____ PROVIDED DATA

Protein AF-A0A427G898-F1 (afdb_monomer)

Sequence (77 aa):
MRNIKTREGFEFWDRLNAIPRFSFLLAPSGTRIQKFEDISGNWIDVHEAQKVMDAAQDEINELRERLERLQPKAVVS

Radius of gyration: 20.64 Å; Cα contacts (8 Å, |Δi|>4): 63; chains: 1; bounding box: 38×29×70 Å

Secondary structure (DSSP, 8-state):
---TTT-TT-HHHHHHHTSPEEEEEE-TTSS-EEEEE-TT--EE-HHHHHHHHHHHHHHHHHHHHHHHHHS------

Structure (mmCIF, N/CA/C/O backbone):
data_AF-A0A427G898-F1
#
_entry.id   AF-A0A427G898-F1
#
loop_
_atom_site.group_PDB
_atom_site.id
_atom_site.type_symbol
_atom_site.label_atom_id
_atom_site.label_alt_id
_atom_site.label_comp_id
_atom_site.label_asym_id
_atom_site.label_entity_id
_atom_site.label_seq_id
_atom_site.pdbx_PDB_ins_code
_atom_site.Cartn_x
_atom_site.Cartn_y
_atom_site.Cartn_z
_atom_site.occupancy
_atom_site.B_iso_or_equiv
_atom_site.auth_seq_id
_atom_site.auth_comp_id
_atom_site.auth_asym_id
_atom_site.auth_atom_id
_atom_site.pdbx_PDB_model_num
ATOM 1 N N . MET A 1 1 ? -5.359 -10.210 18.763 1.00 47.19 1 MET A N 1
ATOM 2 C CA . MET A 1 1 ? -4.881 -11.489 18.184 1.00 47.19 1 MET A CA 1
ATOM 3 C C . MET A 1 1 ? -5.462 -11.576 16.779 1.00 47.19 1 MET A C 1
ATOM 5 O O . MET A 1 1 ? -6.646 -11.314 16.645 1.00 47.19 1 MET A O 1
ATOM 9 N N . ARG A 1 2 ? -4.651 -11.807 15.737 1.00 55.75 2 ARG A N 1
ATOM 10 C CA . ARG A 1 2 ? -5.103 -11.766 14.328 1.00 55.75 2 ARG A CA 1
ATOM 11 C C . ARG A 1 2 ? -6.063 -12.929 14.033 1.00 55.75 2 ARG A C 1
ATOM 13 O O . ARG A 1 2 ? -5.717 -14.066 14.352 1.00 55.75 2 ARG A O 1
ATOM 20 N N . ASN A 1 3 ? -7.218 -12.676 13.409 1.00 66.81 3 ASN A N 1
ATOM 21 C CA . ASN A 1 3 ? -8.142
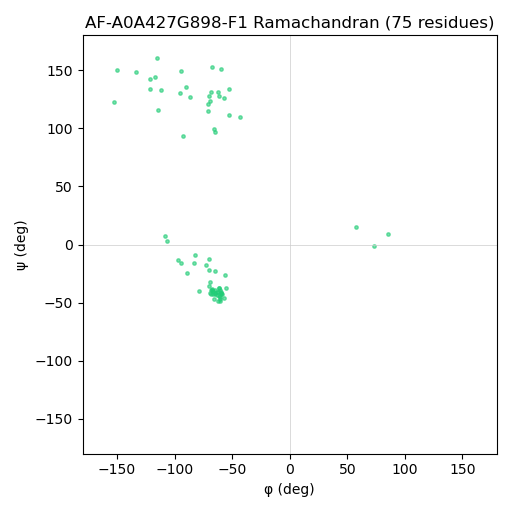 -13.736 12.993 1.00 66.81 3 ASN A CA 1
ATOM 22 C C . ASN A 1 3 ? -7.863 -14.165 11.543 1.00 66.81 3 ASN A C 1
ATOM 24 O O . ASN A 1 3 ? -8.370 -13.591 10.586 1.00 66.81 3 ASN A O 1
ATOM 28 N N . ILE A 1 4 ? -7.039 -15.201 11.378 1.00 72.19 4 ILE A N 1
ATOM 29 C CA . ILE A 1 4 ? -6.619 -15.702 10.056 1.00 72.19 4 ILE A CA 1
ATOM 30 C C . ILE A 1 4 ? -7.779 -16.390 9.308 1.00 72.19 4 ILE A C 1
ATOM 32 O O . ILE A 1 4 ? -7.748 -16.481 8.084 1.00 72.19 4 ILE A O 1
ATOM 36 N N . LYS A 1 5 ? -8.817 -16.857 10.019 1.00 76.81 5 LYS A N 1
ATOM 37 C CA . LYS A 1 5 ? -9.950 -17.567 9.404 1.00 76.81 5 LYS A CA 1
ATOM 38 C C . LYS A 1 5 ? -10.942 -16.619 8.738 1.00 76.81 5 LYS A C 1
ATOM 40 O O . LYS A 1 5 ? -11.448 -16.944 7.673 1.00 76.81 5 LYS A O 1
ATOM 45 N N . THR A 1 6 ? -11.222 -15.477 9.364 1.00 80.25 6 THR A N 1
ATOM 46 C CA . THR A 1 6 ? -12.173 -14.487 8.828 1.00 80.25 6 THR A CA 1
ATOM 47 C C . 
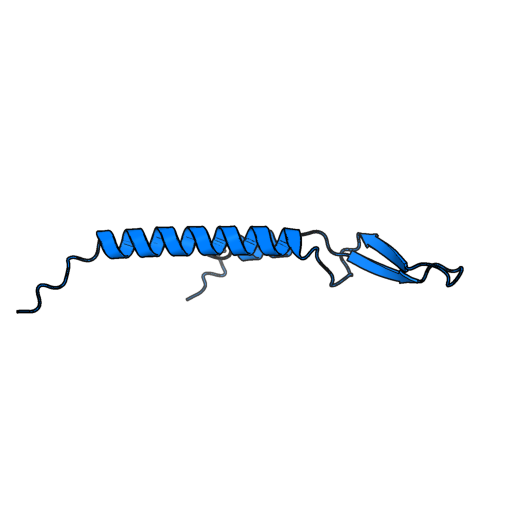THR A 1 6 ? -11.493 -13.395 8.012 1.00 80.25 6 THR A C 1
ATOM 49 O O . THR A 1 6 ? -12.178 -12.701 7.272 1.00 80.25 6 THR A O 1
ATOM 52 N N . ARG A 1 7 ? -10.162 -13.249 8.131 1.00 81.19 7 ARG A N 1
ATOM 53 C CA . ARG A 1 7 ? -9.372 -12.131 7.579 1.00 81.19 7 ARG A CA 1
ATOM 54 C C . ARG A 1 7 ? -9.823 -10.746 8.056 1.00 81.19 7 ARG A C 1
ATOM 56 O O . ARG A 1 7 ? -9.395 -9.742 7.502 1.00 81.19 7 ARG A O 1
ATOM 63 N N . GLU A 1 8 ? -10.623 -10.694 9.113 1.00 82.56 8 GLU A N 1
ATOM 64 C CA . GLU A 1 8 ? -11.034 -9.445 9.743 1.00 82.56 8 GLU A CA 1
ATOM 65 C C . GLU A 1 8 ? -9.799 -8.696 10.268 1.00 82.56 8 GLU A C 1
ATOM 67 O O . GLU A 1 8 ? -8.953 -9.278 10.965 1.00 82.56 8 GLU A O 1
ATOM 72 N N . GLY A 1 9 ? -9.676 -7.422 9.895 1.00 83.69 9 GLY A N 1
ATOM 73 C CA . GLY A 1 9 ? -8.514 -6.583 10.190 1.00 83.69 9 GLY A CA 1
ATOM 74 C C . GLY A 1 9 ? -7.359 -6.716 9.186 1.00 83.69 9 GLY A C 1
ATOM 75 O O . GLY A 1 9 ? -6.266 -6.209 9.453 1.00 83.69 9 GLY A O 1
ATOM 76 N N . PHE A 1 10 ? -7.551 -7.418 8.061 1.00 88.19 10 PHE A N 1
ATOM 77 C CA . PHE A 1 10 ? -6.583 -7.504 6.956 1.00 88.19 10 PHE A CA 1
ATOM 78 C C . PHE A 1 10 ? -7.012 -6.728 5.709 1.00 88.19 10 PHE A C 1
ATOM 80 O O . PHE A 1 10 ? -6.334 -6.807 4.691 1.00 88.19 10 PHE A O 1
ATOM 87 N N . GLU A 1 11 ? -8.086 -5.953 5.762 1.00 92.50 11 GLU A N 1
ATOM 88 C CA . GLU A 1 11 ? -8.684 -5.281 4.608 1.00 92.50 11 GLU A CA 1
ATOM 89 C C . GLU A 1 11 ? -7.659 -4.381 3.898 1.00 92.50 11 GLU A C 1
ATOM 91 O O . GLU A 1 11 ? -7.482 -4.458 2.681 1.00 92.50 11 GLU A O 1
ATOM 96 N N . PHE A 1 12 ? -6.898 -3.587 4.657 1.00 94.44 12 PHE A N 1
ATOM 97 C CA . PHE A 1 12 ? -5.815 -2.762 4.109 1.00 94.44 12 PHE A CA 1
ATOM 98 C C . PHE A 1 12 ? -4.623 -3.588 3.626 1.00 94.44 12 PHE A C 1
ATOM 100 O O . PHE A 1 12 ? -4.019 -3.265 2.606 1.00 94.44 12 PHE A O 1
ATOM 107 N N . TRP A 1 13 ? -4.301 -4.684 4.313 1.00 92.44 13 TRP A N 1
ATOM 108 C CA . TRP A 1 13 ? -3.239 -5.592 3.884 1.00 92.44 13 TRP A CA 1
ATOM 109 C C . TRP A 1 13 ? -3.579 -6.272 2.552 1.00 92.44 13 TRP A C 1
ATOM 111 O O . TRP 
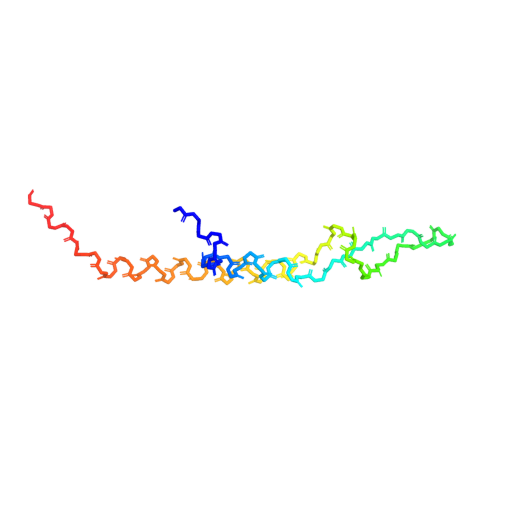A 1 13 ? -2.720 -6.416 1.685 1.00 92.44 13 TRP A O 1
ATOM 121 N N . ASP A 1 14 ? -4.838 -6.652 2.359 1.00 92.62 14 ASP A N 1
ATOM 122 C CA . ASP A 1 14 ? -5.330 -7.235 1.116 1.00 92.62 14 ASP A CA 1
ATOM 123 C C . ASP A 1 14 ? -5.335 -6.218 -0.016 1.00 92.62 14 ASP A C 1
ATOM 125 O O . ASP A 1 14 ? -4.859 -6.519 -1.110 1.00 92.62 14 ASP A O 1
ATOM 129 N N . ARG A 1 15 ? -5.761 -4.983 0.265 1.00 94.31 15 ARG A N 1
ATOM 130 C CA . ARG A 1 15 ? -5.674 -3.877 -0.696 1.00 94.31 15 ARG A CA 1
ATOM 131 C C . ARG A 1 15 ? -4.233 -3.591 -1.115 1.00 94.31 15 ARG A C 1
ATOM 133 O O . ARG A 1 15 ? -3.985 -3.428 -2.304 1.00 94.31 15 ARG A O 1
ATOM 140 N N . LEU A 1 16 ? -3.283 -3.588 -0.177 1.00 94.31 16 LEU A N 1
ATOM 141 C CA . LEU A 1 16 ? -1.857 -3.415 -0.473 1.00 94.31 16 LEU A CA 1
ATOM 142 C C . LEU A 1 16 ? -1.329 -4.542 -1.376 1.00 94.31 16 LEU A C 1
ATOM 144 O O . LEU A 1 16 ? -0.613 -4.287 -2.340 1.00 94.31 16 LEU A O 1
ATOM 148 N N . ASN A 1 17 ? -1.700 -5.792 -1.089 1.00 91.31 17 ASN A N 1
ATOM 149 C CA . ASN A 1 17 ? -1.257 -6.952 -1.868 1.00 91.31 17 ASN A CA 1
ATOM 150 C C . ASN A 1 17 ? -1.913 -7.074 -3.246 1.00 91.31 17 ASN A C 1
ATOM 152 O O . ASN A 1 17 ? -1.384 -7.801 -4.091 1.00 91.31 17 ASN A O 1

________
____ PROVIDED DATA

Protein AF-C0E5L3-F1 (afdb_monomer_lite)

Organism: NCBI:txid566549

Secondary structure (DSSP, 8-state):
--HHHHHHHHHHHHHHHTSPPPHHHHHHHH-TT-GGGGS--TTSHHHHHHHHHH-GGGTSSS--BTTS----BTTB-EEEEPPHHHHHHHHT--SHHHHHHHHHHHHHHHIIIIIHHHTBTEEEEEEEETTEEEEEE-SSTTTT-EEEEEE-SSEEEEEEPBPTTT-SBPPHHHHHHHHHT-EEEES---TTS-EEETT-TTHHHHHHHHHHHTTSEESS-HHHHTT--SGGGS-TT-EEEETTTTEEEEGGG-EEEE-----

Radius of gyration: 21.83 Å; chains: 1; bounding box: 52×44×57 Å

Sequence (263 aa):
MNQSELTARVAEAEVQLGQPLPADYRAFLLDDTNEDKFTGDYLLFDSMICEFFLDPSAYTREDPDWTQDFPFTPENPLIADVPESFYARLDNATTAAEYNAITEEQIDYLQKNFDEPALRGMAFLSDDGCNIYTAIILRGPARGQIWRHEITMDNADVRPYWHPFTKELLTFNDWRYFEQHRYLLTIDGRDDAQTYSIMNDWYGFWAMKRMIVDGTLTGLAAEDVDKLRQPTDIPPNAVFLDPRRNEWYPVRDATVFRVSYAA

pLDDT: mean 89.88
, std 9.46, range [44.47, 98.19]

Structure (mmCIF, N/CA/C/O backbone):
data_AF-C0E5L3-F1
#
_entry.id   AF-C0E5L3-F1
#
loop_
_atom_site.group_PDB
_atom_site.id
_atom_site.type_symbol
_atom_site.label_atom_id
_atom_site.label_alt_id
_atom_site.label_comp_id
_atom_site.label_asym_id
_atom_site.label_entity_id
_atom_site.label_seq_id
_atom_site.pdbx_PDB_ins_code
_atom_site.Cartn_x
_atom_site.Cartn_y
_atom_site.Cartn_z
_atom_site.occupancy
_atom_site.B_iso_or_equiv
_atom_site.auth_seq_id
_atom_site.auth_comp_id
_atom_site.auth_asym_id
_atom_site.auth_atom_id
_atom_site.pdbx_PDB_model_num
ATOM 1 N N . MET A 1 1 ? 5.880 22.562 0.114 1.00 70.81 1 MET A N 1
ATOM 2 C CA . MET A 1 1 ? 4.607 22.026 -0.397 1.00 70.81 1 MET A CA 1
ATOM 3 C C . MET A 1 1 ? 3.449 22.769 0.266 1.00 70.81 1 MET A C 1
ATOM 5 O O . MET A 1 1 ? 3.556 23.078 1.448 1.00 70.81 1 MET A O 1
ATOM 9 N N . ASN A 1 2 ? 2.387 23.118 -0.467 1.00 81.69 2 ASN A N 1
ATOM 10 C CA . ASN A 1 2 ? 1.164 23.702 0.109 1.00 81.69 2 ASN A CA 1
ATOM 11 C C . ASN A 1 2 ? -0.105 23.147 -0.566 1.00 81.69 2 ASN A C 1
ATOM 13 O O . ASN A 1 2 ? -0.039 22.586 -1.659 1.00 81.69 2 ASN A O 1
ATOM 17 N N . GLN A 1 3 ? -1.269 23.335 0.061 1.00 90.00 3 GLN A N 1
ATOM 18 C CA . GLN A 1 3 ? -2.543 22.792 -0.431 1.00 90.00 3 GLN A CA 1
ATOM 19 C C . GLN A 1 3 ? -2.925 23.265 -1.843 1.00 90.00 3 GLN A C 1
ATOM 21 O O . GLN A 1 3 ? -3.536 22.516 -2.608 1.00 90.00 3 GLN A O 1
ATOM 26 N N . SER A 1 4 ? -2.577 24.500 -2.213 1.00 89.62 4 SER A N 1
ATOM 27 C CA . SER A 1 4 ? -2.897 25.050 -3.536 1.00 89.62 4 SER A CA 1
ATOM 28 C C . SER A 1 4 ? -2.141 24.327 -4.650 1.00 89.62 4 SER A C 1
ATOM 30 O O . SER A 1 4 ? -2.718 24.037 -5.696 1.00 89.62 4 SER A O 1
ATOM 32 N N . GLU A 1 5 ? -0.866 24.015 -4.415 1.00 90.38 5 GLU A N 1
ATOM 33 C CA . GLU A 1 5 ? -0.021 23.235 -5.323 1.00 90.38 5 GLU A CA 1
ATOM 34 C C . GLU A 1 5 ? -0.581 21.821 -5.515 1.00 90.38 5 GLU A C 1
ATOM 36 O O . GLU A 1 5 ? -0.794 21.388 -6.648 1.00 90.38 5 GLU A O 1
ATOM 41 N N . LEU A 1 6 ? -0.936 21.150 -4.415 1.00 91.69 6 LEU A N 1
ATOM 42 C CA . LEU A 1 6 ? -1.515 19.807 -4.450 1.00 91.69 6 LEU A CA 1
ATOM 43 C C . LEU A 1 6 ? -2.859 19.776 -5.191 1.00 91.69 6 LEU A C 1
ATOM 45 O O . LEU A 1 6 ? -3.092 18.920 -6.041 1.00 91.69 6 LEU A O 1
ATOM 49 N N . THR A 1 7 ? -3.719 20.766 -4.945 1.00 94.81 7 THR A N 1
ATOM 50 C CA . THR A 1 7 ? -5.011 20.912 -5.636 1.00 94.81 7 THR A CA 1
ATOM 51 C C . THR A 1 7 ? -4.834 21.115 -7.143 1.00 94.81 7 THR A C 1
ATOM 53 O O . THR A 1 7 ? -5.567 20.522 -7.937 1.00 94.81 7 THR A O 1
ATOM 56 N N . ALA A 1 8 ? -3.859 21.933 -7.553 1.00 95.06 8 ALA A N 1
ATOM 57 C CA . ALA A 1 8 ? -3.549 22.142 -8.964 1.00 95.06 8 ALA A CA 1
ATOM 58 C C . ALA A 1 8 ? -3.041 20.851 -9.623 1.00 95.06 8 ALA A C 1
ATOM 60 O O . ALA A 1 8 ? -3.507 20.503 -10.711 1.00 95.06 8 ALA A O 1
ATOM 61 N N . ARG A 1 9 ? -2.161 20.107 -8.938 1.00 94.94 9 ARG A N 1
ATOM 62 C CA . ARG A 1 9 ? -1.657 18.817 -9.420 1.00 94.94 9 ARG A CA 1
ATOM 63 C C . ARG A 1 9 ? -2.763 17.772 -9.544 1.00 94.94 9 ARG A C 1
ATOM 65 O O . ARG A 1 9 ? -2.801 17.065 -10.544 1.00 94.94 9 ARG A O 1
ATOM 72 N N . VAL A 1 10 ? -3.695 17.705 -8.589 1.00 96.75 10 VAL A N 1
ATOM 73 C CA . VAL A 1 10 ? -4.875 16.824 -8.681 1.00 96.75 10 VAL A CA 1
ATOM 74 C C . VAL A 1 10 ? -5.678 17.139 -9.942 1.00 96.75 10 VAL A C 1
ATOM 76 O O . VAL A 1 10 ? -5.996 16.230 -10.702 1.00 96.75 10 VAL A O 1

________

Going down the listing above, begin printing at the line with "ATOM 72 N N . VAL" and finish with the line with "ATOM 76 O O", exactly as they appear.

ATOM 72 N N . VAL A 1 10 ? -3.695 17.705 -8.589 1.00 96.75 10 VAL A N 1
ATOM 73 C CA . VAL A 1 10 ? -4.875 16.824 -8.681 1.00 96.75 10 VAL A CA 1
ATOM 74 C C . VAL A 1 10 ? -5.678 17.139 -9.942 1.00 96.75 10 VAL A C 1
ATOM 76 O O . VAL A 1 10 ? -5.996 16.230 -10.702 1.00 96.75 10 VAL A O 1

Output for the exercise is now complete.